Now we know that the motion of this particle can be approximated to S.H.M. We will use the fact that total energy remains constant:

\(\text{K.E of particle+ electrostatic P.E of particle= constant}\)

\(\Rightarrow \frac { m{ v }^{ 2 } }{ 2 } +qV(a+x)+qV(a-x)=K\)

Since R.H.S is constant w.r.t time, we will differentiate to get:

\(mv\frac { dv }{ dt } +q\frac { dV(a+x) }{ dx } \times \frac { dx }{ dt } +q\frac { dV(a-x) }{ dx } \times \frac { dx }{ dt } =0\)

\(\Rightarrow m\frac { dv }{ dt } =-q\frac { dV(a+x) }{ dx }-q\frac { dV(a-x) }{ dx } \)

We can now find the R.H.S of above equation by differentiating the \(V(a)\) function.

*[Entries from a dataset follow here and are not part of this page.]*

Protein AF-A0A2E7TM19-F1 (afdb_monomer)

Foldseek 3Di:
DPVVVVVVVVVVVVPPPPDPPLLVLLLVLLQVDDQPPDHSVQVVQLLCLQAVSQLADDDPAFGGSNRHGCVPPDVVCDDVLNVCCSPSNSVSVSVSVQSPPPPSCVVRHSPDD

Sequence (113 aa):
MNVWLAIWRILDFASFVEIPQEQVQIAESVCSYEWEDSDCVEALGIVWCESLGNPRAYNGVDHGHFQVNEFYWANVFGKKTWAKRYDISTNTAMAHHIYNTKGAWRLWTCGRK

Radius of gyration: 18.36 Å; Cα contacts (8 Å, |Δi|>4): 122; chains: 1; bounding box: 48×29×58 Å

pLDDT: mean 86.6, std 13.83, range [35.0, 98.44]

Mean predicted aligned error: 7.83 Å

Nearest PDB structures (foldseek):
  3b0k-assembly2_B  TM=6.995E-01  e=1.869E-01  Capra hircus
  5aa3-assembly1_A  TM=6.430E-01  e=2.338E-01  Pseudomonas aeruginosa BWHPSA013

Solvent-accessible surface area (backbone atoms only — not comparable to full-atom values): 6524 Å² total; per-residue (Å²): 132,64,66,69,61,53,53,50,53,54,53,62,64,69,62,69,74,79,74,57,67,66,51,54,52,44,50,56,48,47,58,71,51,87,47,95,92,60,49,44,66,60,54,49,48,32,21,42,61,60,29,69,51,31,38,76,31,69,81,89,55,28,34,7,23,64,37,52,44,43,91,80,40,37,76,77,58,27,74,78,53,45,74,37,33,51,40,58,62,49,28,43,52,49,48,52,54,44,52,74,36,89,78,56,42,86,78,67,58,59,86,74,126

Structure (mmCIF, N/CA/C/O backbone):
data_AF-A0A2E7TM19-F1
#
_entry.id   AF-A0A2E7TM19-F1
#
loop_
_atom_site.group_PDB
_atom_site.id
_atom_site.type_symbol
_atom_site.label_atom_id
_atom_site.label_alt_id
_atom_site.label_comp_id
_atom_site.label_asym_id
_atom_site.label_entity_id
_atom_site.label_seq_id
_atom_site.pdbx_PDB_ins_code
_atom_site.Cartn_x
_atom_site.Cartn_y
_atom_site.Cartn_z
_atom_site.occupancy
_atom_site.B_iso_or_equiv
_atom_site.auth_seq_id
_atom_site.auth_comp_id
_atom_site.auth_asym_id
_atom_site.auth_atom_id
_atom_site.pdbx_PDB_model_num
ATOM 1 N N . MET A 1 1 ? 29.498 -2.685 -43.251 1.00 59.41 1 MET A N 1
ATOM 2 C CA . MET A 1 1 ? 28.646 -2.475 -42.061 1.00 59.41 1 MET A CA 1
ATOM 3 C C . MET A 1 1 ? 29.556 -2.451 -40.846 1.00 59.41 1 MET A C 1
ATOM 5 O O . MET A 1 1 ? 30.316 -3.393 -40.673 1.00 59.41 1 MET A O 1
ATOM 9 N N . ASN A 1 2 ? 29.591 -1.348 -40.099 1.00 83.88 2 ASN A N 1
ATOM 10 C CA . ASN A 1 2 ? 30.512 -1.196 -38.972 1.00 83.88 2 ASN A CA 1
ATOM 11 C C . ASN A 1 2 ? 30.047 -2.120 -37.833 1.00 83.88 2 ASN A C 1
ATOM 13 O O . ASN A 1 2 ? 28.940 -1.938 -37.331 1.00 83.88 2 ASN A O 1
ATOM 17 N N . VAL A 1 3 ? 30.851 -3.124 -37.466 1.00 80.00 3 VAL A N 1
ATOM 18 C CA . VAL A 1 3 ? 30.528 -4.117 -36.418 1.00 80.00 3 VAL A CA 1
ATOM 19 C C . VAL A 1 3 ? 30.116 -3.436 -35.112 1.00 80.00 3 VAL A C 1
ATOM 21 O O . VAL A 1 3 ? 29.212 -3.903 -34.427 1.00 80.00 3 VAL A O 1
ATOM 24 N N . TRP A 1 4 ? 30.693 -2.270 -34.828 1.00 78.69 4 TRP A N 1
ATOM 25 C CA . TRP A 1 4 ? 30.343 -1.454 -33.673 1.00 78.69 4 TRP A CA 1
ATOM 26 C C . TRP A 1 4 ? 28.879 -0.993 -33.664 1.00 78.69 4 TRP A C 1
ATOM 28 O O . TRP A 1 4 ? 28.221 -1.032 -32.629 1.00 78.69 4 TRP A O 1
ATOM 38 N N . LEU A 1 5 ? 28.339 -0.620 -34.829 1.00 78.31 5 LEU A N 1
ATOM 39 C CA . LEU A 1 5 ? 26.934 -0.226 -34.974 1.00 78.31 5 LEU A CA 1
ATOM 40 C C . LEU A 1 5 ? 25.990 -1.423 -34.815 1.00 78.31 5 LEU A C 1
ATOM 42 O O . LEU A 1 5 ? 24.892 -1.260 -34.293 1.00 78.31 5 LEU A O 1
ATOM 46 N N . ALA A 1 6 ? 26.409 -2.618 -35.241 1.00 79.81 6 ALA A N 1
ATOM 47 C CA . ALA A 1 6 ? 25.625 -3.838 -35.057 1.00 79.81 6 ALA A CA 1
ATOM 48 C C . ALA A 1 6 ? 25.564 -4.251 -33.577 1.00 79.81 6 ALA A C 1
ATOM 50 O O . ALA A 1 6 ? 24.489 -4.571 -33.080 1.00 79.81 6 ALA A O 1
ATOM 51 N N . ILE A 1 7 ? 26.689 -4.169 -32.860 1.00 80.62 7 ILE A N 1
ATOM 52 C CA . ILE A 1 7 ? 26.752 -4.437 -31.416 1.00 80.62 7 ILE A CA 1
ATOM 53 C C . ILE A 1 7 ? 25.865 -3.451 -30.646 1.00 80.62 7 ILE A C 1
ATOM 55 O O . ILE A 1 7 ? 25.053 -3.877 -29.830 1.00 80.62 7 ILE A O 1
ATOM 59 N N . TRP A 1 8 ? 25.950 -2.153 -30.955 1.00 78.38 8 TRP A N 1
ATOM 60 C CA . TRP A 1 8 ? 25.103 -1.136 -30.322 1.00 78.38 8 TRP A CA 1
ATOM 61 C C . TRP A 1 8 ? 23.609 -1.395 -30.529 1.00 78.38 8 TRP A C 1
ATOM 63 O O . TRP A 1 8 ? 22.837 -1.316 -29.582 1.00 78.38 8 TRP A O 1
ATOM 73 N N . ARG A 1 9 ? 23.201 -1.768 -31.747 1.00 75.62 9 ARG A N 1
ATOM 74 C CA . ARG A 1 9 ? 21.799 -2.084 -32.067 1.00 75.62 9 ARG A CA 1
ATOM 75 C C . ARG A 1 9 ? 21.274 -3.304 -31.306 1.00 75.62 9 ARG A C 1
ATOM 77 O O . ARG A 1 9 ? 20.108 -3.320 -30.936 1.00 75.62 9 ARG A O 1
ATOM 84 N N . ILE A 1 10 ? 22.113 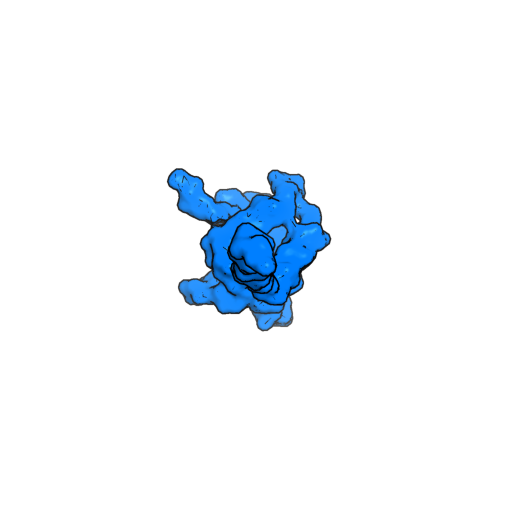-4.318 -31.084 1.00 75.00 10 ILE A N 1
ATOM 85 C CA . ILE A 1 10 ? 21.730 -5.525 -30.334 1.00 75.00 10 ILE A CA 1
ATOM 86 C C . ILE A 1 10 ? 21.574 -5.204 -28.843 1.00 75.00 10 ILE A C 1
ATOM 88 O O . ILE A 1 10 ? 20.612 -5.649 -28.223 1.00 75.00 10 ILE A O 1
ATOM 92 N N . LEU A 1 11 ? 22.489 -4.411 -28.277 1.00 73.50 11 LEU A N 1
ATOM 93 C CA . LEU A 1 11 ? 22.425 -4.005 -26.871 1.00 73.50 11 LEU A CA 1
ATOM 94 C C . LEU A 1 11 ? 21.229 -3.086 -26.584 1.00 73.50 11 LEU A C 1
ATOM 96 O O . LEU A 1 11 ? 20.580 -3.254 -25.559 1.00 73.50 11 LEU A O 1
ATOM 100 N N . ASP A 1 12 ? 20.908 -2.171 -27.499 1.00 70.00 12 ASP A N 1
ATOM 101 C CA . ASP A 1 12 ? 19.774 -1.242 -27.378 1.00 70.00 12 ASP A CA 1
ATOM 102 C C . ASP A 1 12 ? 18.408 -1.930 -27.561 1.00 70.00 12 ASP A C 1
ATOM 104 O O . ASP A 1 12 ? 17.400 -1.520 -27.003 1.00 70.00 12 ASP A O 1
ATOM 108 N N . PHE A 1 13 ? 18.354 -3.033 -28.310 1.00 63.66 13 PHE A N 1
ATOM 109 C CA . PHE A 1 13 ? 17.154 -3.873 -28.370 1.00 63.66 13 PHE A CA 1
ATOM 110 C C . PHE A 1 13 ? 16.961 -4.692 -27.082 1.00 63.66 13 PHE A C 1
ATOM 112 O O . PHE A 1 13 ? 15.834 -4.917 -26.648 1.00 63.66 13 PHE A O 1
ATOM 119 N N . ALA A 1 14 ? 18.056 -5.135 -26.460 1.00 62.38 14 ALA A N 1
ATOM 120 C CA . ALA A 1 14 ? 18.024 -5.952 -25.248 1.00 62.38 14 ALA A CA 1
ATOM 121 C C . ALA A 1 14 ? 17.861 -5.136 -23.949 1.00 62.38 14 ALA A C 1
ATOM 123 O O . ALA A 1 14 ? 17.688 -5.723 -22.883 1.00 62.38 14 ALA A O 1
ATOM 124 N N . SER A 1 15 ? 17.925 -3.804 -24.017 1.00 63.59 15 SER A N 1
ATOM 125 C CA . SER A 1 15 ? 17.806 -2.901 -22.865 1.00 63.59 15 SER A CA 1
ATOM 126 C C . SER A 1 15 ? 16.359 -2.554 -22.493 1.00 63.59 15 SER A C 1
ATOM 128 O O . SER A 1 15 ? 16.136 -1.918 -21.461 1.00 63.59 15 SER A O 1
ATOM 130 N N . PHE A 1 16 ? 15.366 -2.996 -23.273 1.00 60.16 16 PHE A N 1
ATOM 131 C CA . PHE A 1 16 ? 13.955 -2.854 -22.917 1.00 60.16 16 PHE A CA 1
ATOM 132 C C . PHE A 1 16 ? 13.584 -3.840 -21.807 1.00 60.16 16 PHE A C 1
ATOM 134 O O . PHE A 1 16 ? 13.121 -4.953 -22.050 1.00 60.16 16 PHE A O 1
ATOM 141 N N . VAL A 1 17 ? 13.775 -3.412 -20.562 1.00 65.75 17 VAL A N 1
ATOM 142 C CA . VAL A 1 17 ? 13.086 -4.014 -19.422 1.00 65.75 17 VAL A CA 1
ATOM 143 C C . VAL A 1 17 ? 11.664 -3.465 -19.441 1.00 65.75 17 VAL A C 1
ATOM 145 O O . VAL A 1 17 ? 11.414 -2.347 -18.997 1.00 65.75 17 VAL A O 1
ATOM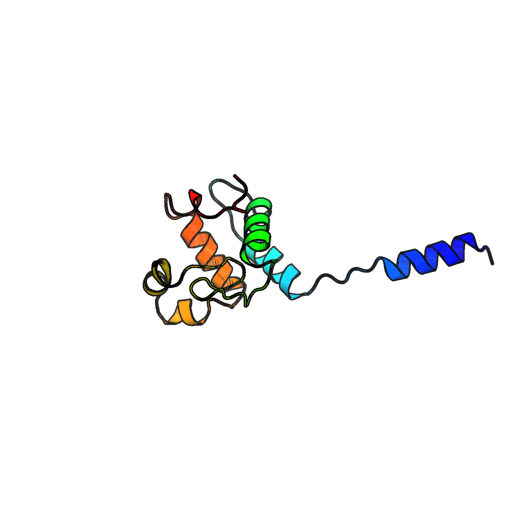 148 N N . GLU A 1 18 ? 10.734 -4.225 -20.014 1.00 69.38 18 GLU A N 1
ATOM 149 C CA . GLU A 1 18 ? 9.312 -3.924 -19.880 1.00 69.38 18 GLU A CA 1
ATOM 150 C C . GLU A 1 18 ? 8.944 -4.030 -18.394 1.00 69.38 18 GLU A C 1
ATOM 152 O O . GLU A 1 18 ? 9.016 -5.104 -17.791 1.00 69.38 18 GLU A O 1
ATOM 157 N N . ILE A 1 19 ? 8.620 -2.894 -17.774 1.00 75.88 19 ILE A N 1
ATOM 158 C CA . ILE A 1 19 ? 8.139 -2.874 -16.394 1.00 75.88 19 ILE A CA 1
ATOM 159 C C . ILE A 1 19 ? 6.721 -3.455 -16.410 1.00 75.88 19 ILE A C 1
ATOM 161 O O . ILE A 1 19 ? 5.893 -2.977 -17.188 1.00 75.88 19 ILE A O 1
ATOM 165 N N . PRO A 1 20 ? 6.402 -4.453 -15.565 1.00 87.44 20 PRO A N 1
ATOM 166 C CA . PRO A 1 20 ? 5.052 -4.994 -15.502 1.00 87.44 20 PRO A CA 1
ATOM 167 C C . PRO A 1 20 ? 4.016 -3.891 -15.261 1.00 87.44 20 PRO A C 1
ATOM 169 O O . PRO A 1 20 ? 4.185 -3.067 -14.362 1.00 87.44 20 PRO A O 1
ATOM 172 N N . GLN A 1 21 ? 2.911 -3.906 -16.012 1.00 89.81 21 GLN A N 1
ATOM 173 C CA . GLN A 1 21 ? 1.862 -2.882 -15.905 1.00 89.81 21 GLN A CA 1
ATOM 174 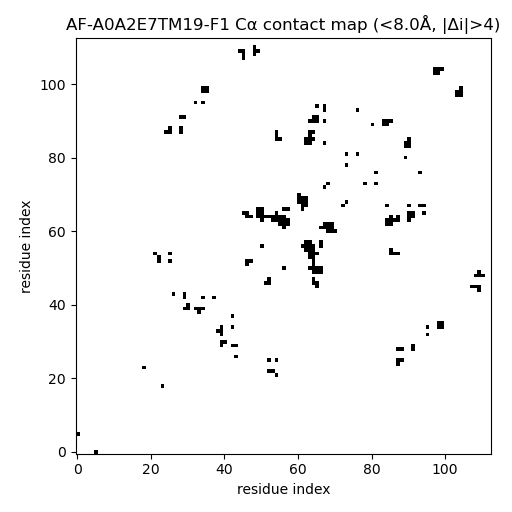C C . GLN A 1 21 ? 1.316 -2.732 -14.474 1.00 89.81 21 GLN A C 1
ATOM 176 O O . GLN A 1 21 ? 1.011 -1.622 -14.046 1.00 89.81 21 GLN A O 1
ATOM 181 N N . GLU A 1 22 ? 1.226 -3.830 -13.716 1.00 90.88 22 GLU A N 1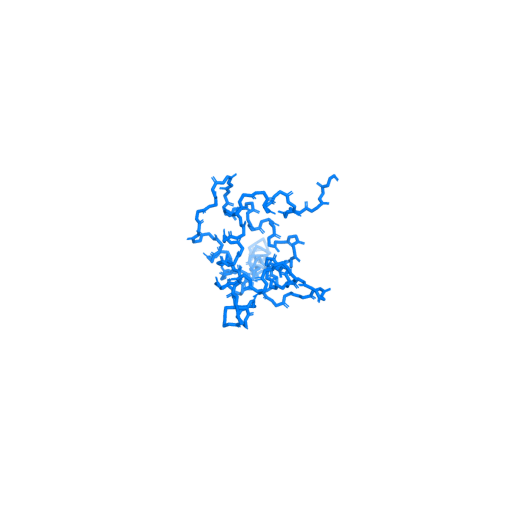
ATOM 182 C CA . GLU A 1 22 ? 0.797 -3.800 -12.310 1.00 90.88 22 GLU A CA 1
ATOM 183 C C . GLU A 1 22 ? 1.746 -2.949 -11.440 1.00 90.88 22 GLU A C 1
ATOM 185 O O . GLU A 1 22 ? 1.281 -2.205 -10.583 1.00 90.88 22 GLU A O 1
ATOM 190 N N . GLN A 1 23 ? 3.061 -2.979 -11.693 1.00 91.00 23 GLN A N 1
ATOM 191 C CA . GLN A 1 23 ? 4.048 -2.172 -10.957 1.00 91.00 23 GLN A CA 1
ATOM 192 C C . GLN A 1 23 ? 3.907 -0.678 -11.276 1.00 91.00 23 GLN A C 1
ATOM 194 O O . GLN A 1 23 ? 4.015 0.157 -10.380 1.00 91.00 23 GLN A O 1
ATOM 199 N N . VAL A 1 24 ? 3.602 -0.337 -12.535 1.00 94.06 24 VAL A N 1
ATOM 200 C CA . VAL A 1 24 ? 3.294 1.047 -12.938 1.00 94.06 24 VAL A CA 1
ATOM 201 C C . VAL A 1 24 ? 2.039 1.543 -12.219 1.00 94.06 24 VAL A C 1
ATOM 203 O O . VAL A 1 24 ? 2.055 2.613 -11.623 1.00 94.06 24 VAL A O 1
ATOM 206 N N . GLN A 1 25 ? 0.976 0.736 -12.197 1.00 96.88 25 GLN A N 1
ATOM 207 C CA . GLN A 1 25 ? -0.279 1.080 -11.519 1.00 96.88 25 GLN A CA 1
ATOM 208 C C . GLN A 1 25 ? -0.109 1.236 -10.005 1.00 96.88 25 GLN A C 1
ATOM 210 O O . GLN A 1 25 ? -0.732 2.108 -9.399 1.00 96.88 25 GLN A O 1
ATOM 215 N N . ILE A 1 26 ? 0.727 0.402 -9.383 1.00 97.12 26 ILE A N 1
ATOM 216 C CA . ILE A 1 26 ? 1.084 0.543 -7.970 1.00 97.12 26 ILE A CA 1
ATOM 217 C C . ILE A 1 26 ? 1.807 1.871 -7.748 1.00 97.12 26 ILE A C 1
ATOM 219 O O . ILE A 1 26 ? 1.393 2.627 -6.875 1.00 97.12 26 ILE A O 1
ATOM 223 N N . ALA A 1 27 ? 2.823 2.190 -8.554 1.00 96.50 27 ALA A N 1
ATOM 224 C CA . ALA A 1 27 ? 3.543 3.456 -8.454 1.00 96.50 27 ALA A CA 1
ATOM 225 C C . ALA A 1 27 ? 2.609 4.664 -8.599 1.00 96.50 27 ALA A C 1
ATOM 227 O O . ALA A 1 27 ? 2.590 5.532 -7.732 1.00 96.50 27 ALA A O 1
ATOM 228 N N . GLU A 1 28 ? 1.770 4.687 -9.634 1.00 97.56 28 GLU A N 1
ATOM 229 C CA . GLU A 1 28 ? 0.784 5.751 -9.848 1.00 97.56 28 GLU A CA 1
ATOM 230 C C . GLU A 1 28 ? -0.184 5.884 -8.668 1.00 97.56 28 GLU A C 1
ATOM 232 O O . GLU A 1 28 ? -0.448 6.993 -8.205 1.00 97.56 28 GLU A O 1
ATOM 237 N N . SER A 1 29 ? -0.684 4.760 -8.144 1.00 98.12 29 SER A N 1
ATOM 238 C CA . SER A 1 29 ? -1.600 4.767 -7.006 1.00 98.12 29 SER A CA 1
ATOM 239 C C . SER A 1 29 ? -0.931 5.238 -5.718 1.00 98.12 29 SER A C 1
ATOM 241 O O . SER A 1 29 ? -1.576 5.930 -4.939 1.00 98.12 29 SER A O 1
ATOM 243 N N . VAL A 1 30 ? 0.314 4.845 -5.447 1.00 96.62 30 VAL A N 1
ATOM 244 C CA . VAL A 1 30 ? 1.051 5.242 -4.233 1.00 96.62 30 VAL A CA 1
ATOM 245 C C . VAL A 1 30 ? 1.411 6.721 -4.282 1.00 96.62 30 VAL A C 1
ATOM 247 O O . VAL A 1 30 ? 1.251 7.436 -3.292 1.00 96.62 30 VAL A O 1
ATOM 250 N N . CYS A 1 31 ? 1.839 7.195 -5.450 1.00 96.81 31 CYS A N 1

\(\frac { dV(a+x) }{ dx } =\frac { \phi }{ 3 } \left[ -2\sqrt { { (a+x) }^{ 2 }+1 } +\frac { \sqrt { { (a }+x)^{ 2 }+1 } }{ { (a+x) }^{ 2 } } -\frac { 1 }{ { (a+x) }^{ 2 } } +2(a+x) \right] \)

In the above equation, we use the binomial approximation on

each and everyterm (even the terms under the square root) and then neglect all terms where power of \(x\) is more than \(1\). I'm skipping the simplification, and giving the final answer at \(a=1\):\(\frac { dV(a+x) }{ dx } =\frac { \phi }{ 3 } \left[ 1-\sqrt { 2 } +\frac { (8-5\sqrt { 2 } ) }{ 2 } x \right] \)

Hence: \(\frac { dV(a-x) }{ dx } =\quad -\frac { \phi }{ 3 } \left[ 1-\sqrt { 2 } -\frac { (8-5\sqrt { 2 } ) }{ 2 } x \right] \)

Therefore:

\(\Rightarrow m\frac { dv }{ dt } =-q\frac { dV(a+x) }{ dx }-q\frac { dV(a-x) }{ dx } =-\frac { \phi }{ 3 } (8-5\sqrt { 2 } )qx\)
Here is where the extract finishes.